» What you have to do
Copy exactly the lines of the records below, and only those lines, beginning with the line that contains "ATOM 15 C CA . ALA" and ending with the line that contains "ATOM 21 C C".

-=-=-=-=-

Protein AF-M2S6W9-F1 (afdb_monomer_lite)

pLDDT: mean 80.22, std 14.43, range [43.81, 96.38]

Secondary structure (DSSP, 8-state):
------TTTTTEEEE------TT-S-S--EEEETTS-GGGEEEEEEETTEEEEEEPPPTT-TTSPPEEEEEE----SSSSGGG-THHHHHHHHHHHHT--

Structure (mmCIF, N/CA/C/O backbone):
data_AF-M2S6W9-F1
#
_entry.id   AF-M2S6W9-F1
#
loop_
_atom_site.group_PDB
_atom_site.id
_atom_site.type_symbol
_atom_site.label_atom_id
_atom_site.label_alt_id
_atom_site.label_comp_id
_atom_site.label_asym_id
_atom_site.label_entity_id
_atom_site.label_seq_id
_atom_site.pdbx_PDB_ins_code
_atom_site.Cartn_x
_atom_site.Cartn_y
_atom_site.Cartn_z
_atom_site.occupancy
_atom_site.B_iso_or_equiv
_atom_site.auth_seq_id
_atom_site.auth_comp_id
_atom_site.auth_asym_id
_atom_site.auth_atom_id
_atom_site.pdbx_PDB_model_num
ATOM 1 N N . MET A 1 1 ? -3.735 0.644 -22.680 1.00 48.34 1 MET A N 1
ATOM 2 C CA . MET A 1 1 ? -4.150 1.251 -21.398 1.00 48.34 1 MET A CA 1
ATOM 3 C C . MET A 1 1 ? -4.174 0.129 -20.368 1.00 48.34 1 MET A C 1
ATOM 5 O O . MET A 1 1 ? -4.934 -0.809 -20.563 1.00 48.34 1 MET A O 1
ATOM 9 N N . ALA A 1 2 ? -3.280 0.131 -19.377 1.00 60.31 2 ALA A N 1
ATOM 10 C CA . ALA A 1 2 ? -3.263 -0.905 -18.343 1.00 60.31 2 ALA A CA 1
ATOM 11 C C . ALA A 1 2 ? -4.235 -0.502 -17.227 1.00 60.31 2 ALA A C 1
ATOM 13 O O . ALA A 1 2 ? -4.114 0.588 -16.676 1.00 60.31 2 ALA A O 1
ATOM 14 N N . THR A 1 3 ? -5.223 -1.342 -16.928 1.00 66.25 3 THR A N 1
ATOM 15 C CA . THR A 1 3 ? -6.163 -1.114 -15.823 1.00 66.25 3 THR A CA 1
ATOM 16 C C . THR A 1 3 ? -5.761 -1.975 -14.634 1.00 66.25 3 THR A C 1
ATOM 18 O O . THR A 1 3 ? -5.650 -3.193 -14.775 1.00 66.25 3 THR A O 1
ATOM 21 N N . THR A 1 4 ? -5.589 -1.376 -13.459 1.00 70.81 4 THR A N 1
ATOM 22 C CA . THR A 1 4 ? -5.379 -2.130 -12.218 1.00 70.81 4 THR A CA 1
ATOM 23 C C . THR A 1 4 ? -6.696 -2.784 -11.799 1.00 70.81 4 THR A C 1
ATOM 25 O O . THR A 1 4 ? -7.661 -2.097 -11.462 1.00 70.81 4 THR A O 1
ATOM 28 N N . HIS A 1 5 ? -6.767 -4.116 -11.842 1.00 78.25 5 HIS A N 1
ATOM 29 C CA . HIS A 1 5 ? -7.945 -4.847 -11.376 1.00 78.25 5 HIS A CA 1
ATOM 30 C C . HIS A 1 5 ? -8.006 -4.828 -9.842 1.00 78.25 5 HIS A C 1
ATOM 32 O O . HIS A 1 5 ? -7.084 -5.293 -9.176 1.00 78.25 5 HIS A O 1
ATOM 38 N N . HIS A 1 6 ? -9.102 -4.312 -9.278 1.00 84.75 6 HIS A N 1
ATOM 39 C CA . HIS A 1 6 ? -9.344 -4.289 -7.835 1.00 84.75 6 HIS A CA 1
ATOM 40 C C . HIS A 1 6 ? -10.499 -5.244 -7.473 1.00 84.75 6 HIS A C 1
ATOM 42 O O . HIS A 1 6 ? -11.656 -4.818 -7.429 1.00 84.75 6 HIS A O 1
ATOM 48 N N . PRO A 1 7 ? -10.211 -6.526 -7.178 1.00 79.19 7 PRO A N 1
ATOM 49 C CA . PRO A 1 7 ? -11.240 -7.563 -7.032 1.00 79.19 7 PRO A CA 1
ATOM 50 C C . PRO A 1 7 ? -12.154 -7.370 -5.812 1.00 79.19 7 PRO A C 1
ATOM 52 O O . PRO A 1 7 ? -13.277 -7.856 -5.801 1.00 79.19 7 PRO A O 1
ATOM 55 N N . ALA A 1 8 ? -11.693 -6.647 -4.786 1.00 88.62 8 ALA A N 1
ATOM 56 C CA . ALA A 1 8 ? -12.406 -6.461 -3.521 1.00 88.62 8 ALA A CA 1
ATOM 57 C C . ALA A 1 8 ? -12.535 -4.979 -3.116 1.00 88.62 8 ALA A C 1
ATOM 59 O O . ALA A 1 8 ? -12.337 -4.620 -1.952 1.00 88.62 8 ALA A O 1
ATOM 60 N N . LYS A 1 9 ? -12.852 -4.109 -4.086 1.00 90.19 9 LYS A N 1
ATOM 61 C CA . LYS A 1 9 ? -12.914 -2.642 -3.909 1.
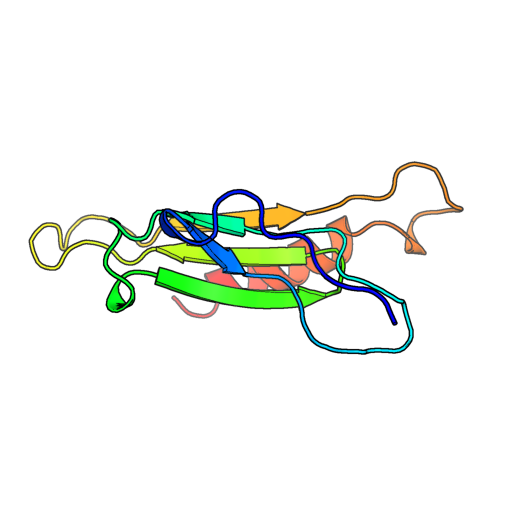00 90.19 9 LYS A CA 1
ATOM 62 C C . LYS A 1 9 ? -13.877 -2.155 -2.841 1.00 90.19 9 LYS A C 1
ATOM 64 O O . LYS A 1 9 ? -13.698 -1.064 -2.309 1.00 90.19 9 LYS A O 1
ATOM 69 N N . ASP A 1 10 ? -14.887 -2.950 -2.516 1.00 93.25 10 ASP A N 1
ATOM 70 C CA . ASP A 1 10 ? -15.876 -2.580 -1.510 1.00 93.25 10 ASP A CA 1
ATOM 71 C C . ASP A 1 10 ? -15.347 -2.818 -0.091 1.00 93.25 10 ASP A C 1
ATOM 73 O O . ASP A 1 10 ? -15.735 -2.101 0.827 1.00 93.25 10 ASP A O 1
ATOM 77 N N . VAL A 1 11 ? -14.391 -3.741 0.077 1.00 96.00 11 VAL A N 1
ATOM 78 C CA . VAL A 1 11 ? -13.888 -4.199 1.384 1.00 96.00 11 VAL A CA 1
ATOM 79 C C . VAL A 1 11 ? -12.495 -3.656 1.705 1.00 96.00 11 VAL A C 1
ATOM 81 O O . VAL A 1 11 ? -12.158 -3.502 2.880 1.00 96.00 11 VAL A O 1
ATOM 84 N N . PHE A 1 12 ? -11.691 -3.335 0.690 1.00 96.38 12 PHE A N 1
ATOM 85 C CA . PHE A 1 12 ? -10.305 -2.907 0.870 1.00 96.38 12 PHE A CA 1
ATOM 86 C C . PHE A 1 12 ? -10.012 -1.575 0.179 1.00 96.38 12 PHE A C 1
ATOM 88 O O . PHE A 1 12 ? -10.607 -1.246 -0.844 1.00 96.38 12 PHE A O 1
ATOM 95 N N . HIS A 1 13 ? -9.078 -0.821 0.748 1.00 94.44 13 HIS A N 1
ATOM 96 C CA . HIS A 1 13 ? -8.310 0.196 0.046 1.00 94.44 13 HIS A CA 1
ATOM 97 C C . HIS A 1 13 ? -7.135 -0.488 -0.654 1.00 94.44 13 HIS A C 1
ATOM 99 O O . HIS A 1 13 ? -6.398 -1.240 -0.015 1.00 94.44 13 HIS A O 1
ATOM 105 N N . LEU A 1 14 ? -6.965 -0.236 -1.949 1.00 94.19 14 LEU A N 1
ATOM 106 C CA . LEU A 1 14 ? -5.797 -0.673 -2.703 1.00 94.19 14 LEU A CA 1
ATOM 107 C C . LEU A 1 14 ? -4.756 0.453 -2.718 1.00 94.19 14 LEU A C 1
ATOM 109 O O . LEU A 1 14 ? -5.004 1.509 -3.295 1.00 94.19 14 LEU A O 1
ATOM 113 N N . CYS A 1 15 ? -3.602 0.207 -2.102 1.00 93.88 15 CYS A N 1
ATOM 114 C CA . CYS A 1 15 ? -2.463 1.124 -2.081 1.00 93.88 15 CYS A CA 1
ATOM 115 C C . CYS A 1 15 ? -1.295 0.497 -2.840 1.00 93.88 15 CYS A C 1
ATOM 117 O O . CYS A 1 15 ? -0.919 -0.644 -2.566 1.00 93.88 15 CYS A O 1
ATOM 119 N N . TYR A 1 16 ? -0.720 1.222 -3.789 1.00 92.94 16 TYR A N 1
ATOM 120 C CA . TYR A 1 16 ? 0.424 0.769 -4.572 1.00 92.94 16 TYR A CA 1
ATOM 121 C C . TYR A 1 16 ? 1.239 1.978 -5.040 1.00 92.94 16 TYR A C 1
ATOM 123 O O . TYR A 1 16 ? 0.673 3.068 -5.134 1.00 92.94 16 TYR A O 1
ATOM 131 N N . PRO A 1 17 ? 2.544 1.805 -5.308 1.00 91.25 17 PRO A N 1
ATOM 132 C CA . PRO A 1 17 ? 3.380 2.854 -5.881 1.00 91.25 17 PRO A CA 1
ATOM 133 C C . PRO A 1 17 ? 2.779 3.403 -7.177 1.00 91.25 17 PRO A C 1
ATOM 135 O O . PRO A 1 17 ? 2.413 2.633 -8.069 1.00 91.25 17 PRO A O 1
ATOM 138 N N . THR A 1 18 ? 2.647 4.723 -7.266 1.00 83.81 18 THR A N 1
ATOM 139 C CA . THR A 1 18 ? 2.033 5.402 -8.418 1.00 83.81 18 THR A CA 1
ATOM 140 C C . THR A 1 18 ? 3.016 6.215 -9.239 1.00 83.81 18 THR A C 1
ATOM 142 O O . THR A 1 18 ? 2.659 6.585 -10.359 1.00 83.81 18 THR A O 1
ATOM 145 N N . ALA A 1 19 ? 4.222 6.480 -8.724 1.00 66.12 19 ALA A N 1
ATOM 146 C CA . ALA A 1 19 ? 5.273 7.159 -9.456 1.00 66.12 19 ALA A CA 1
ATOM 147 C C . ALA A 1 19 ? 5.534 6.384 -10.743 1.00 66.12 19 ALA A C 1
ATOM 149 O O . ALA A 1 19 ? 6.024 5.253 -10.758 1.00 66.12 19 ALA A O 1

-=-=-=-=-

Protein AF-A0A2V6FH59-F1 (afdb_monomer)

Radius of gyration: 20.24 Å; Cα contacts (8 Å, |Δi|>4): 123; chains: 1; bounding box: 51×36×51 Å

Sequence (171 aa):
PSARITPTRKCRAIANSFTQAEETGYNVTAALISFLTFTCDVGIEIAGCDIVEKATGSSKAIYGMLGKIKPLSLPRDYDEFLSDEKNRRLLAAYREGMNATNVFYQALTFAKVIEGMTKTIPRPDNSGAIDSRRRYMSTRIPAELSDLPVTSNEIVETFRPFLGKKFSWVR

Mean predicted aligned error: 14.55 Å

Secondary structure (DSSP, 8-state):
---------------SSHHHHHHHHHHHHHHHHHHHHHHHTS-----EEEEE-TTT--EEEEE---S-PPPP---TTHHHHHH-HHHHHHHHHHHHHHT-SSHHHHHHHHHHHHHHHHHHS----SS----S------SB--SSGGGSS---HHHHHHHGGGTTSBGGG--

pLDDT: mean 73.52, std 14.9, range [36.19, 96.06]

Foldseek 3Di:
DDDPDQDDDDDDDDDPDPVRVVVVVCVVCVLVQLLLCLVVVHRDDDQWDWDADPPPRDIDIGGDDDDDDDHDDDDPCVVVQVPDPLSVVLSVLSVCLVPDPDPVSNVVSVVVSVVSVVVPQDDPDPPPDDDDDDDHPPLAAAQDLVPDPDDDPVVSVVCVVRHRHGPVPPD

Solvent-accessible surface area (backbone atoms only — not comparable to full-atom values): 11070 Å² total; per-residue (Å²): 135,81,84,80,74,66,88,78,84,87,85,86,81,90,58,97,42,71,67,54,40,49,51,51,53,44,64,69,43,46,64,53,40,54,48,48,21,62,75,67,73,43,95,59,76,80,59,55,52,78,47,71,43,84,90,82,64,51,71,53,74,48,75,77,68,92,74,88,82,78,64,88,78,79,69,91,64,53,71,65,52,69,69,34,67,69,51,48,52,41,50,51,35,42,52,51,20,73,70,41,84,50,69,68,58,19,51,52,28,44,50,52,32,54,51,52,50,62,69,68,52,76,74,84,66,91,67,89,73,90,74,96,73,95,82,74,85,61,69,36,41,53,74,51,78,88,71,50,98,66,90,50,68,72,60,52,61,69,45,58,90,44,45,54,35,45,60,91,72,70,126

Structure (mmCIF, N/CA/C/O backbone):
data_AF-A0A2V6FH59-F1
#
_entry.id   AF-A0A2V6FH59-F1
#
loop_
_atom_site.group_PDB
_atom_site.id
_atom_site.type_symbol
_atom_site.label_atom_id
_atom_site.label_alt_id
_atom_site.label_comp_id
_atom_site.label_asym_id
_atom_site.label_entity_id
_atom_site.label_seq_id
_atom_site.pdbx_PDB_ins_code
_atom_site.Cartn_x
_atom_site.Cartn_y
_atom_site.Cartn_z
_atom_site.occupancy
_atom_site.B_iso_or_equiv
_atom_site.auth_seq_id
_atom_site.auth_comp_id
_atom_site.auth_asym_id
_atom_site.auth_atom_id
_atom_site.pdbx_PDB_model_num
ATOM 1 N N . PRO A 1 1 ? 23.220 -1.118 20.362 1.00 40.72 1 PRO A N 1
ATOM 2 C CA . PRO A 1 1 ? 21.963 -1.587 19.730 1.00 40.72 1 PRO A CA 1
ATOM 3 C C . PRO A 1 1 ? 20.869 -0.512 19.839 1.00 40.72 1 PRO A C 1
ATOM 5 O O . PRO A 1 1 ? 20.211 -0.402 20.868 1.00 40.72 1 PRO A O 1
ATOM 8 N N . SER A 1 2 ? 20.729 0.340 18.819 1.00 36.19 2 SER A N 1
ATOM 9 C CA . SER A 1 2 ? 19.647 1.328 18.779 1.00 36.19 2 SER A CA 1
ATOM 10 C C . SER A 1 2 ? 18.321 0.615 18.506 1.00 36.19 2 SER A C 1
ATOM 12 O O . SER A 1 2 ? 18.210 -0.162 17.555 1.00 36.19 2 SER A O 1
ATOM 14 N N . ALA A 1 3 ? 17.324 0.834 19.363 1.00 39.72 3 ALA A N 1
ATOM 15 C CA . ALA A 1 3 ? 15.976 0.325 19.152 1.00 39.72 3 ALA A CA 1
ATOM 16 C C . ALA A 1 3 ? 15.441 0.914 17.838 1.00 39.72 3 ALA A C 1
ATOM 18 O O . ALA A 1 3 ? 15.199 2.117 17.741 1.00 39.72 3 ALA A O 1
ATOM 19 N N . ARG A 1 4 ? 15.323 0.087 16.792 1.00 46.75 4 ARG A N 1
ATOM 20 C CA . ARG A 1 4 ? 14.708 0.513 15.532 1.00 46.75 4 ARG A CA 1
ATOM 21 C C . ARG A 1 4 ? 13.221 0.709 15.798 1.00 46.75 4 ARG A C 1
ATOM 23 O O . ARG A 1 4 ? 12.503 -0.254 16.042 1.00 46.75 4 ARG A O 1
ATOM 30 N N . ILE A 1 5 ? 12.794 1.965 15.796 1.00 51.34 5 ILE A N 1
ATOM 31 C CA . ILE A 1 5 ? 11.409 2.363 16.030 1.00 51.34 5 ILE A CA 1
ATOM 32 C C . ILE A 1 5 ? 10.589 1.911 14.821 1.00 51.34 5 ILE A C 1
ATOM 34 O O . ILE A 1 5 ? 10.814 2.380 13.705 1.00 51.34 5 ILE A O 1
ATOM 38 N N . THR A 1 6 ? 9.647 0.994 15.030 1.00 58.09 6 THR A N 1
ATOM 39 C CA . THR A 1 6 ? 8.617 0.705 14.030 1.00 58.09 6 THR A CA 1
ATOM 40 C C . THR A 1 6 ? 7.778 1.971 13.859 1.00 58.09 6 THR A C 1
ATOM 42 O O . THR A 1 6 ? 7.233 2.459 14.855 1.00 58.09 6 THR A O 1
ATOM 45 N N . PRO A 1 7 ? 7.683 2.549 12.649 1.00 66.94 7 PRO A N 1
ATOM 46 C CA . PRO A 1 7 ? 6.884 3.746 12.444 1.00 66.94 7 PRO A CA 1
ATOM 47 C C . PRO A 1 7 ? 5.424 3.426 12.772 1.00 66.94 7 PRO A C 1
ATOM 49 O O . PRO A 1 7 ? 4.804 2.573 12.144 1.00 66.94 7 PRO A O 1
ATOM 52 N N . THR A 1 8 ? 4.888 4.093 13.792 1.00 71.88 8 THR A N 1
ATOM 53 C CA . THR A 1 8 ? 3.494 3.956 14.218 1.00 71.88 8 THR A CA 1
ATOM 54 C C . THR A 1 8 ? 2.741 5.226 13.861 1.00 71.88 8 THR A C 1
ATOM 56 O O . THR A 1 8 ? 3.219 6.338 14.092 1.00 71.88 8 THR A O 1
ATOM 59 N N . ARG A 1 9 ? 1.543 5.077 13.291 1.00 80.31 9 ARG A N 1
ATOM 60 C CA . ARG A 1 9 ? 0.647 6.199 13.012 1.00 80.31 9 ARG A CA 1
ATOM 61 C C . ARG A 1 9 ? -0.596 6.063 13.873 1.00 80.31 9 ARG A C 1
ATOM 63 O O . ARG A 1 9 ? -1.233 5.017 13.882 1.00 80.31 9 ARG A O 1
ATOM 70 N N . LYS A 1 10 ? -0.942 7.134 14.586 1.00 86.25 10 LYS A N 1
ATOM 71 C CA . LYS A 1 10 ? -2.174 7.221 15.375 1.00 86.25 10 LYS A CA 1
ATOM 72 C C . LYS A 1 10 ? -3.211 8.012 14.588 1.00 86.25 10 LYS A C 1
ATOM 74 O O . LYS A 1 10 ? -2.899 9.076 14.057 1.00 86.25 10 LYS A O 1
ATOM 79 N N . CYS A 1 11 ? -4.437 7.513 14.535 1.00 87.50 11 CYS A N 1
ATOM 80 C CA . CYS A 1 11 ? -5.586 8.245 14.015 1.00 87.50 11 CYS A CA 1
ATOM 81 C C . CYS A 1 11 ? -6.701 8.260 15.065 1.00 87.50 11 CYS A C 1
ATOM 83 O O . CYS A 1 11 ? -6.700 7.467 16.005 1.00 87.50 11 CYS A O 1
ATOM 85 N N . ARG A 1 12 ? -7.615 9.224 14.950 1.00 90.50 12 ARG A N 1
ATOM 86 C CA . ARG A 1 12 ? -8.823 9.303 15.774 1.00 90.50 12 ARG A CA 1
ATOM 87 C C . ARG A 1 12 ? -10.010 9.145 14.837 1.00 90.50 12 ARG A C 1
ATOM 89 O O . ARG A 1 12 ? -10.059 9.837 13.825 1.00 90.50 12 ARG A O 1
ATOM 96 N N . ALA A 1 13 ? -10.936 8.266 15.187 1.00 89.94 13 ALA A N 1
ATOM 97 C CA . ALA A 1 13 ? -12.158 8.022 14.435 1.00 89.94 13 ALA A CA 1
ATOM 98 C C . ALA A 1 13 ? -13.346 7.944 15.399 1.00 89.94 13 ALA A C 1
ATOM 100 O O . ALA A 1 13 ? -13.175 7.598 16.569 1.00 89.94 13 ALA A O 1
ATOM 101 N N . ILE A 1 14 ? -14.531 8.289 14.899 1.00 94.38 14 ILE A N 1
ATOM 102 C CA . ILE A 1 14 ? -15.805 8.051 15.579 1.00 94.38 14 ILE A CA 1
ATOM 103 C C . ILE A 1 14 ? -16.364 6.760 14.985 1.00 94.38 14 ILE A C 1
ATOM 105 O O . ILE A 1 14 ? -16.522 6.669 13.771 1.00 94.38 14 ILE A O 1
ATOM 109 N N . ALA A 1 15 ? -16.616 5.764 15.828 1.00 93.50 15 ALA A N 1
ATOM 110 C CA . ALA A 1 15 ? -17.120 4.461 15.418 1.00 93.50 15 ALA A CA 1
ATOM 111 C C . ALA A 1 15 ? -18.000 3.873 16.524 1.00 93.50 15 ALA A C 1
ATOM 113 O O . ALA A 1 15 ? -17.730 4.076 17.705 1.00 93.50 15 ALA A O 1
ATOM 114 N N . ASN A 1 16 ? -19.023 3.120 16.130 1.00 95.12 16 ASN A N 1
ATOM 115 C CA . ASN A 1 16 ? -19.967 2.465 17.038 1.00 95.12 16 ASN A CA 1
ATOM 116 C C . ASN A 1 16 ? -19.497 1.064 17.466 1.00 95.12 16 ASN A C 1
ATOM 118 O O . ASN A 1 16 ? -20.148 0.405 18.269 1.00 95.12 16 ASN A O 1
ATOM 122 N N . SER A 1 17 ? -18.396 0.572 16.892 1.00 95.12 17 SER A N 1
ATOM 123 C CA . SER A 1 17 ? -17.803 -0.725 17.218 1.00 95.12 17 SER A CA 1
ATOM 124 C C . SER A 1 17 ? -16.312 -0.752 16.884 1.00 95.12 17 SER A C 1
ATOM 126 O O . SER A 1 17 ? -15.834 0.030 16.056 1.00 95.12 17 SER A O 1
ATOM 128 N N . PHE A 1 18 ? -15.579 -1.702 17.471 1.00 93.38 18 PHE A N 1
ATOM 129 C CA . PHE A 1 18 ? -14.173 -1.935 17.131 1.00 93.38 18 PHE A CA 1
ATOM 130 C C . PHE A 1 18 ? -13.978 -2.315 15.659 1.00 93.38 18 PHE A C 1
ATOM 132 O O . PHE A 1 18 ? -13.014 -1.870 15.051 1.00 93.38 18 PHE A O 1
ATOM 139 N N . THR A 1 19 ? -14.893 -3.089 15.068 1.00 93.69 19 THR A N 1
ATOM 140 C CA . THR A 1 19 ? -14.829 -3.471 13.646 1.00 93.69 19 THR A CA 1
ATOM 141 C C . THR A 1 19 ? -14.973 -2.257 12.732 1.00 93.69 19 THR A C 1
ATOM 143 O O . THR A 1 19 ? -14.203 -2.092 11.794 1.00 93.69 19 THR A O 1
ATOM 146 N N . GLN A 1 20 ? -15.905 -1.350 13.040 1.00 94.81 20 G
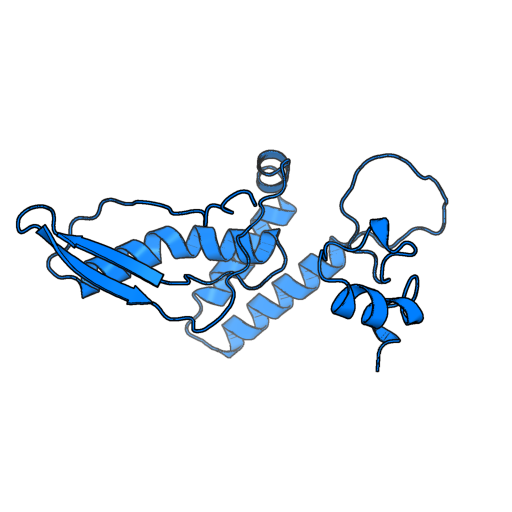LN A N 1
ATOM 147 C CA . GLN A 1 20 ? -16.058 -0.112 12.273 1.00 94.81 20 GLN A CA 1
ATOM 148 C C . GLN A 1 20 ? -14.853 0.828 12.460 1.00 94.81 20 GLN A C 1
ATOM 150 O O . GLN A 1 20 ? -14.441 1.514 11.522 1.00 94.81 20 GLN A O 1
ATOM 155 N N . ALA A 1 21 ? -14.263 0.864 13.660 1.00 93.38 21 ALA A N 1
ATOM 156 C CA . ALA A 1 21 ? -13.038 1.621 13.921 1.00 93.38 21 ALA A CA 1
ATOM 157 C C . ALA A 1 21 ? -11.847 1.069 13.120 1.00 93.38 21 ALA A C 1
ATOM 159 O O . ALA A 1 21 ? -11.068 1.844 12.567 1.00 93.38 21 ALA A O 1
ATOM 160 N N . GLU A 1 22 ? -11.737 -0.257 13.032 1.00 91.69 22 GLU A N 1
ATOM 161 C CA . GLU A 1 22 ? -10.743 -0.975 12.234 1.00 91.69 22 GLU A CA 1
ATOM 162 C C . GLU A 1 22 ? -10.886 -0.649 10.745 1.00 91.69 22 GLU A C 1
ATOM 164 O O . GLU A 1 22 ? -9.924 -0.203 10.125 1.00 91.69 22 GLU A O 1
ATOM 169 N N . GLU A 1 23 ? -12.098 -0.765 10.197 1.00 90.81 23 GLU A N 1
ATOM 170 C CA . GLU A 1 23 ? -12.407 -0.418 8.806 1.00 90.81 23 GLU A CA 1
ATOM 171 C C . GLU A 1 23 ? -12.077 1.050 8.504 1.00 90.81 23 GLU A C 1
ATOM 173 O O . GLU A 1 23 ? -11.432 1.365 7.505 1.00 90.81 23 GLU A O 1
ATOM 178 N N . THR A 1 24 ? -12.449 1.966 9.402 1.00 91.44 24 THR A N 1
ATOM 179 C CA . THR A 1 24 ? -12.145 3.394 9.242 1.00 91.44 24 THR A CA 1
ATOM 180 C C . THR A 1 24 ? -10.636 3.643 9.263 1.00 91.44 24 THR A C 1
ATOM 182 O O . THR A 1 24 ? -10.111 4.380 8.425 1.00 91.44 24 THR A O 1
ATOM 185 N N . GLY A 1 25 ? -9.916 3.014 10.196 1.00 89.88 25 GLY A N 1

-=-=-=-=-

» Answer area
ATOM 15 C CA . ALA A 1 3 ? 15.976 0.325 19.152 1.00 39.72 3 ALA A CA 1
ATOM 16 C C . ALA A 1 3 ? 15.441 0.914 17.838 1.00 39.72 3 ALA A C 1
ATOM 18 O O . ALA A 1 3 ? 15.199 2.117 17.741 1.00 39.72 3 ALA A O 1
ATOM 19 N N . ARG A 1 4 ? 15.323 0.087 16.792 1.00 46.75 4 ARG A N 1
ATOM 20 C CA . ARG A 1 4 ? 14.708 0.513 15.532 1.00 46.75 4 ARG A CA 1
ATOM 21 C C . ARG A 1 4 ? 13.221 0.709 15.798 1.00 46.75 4 ARG A C 1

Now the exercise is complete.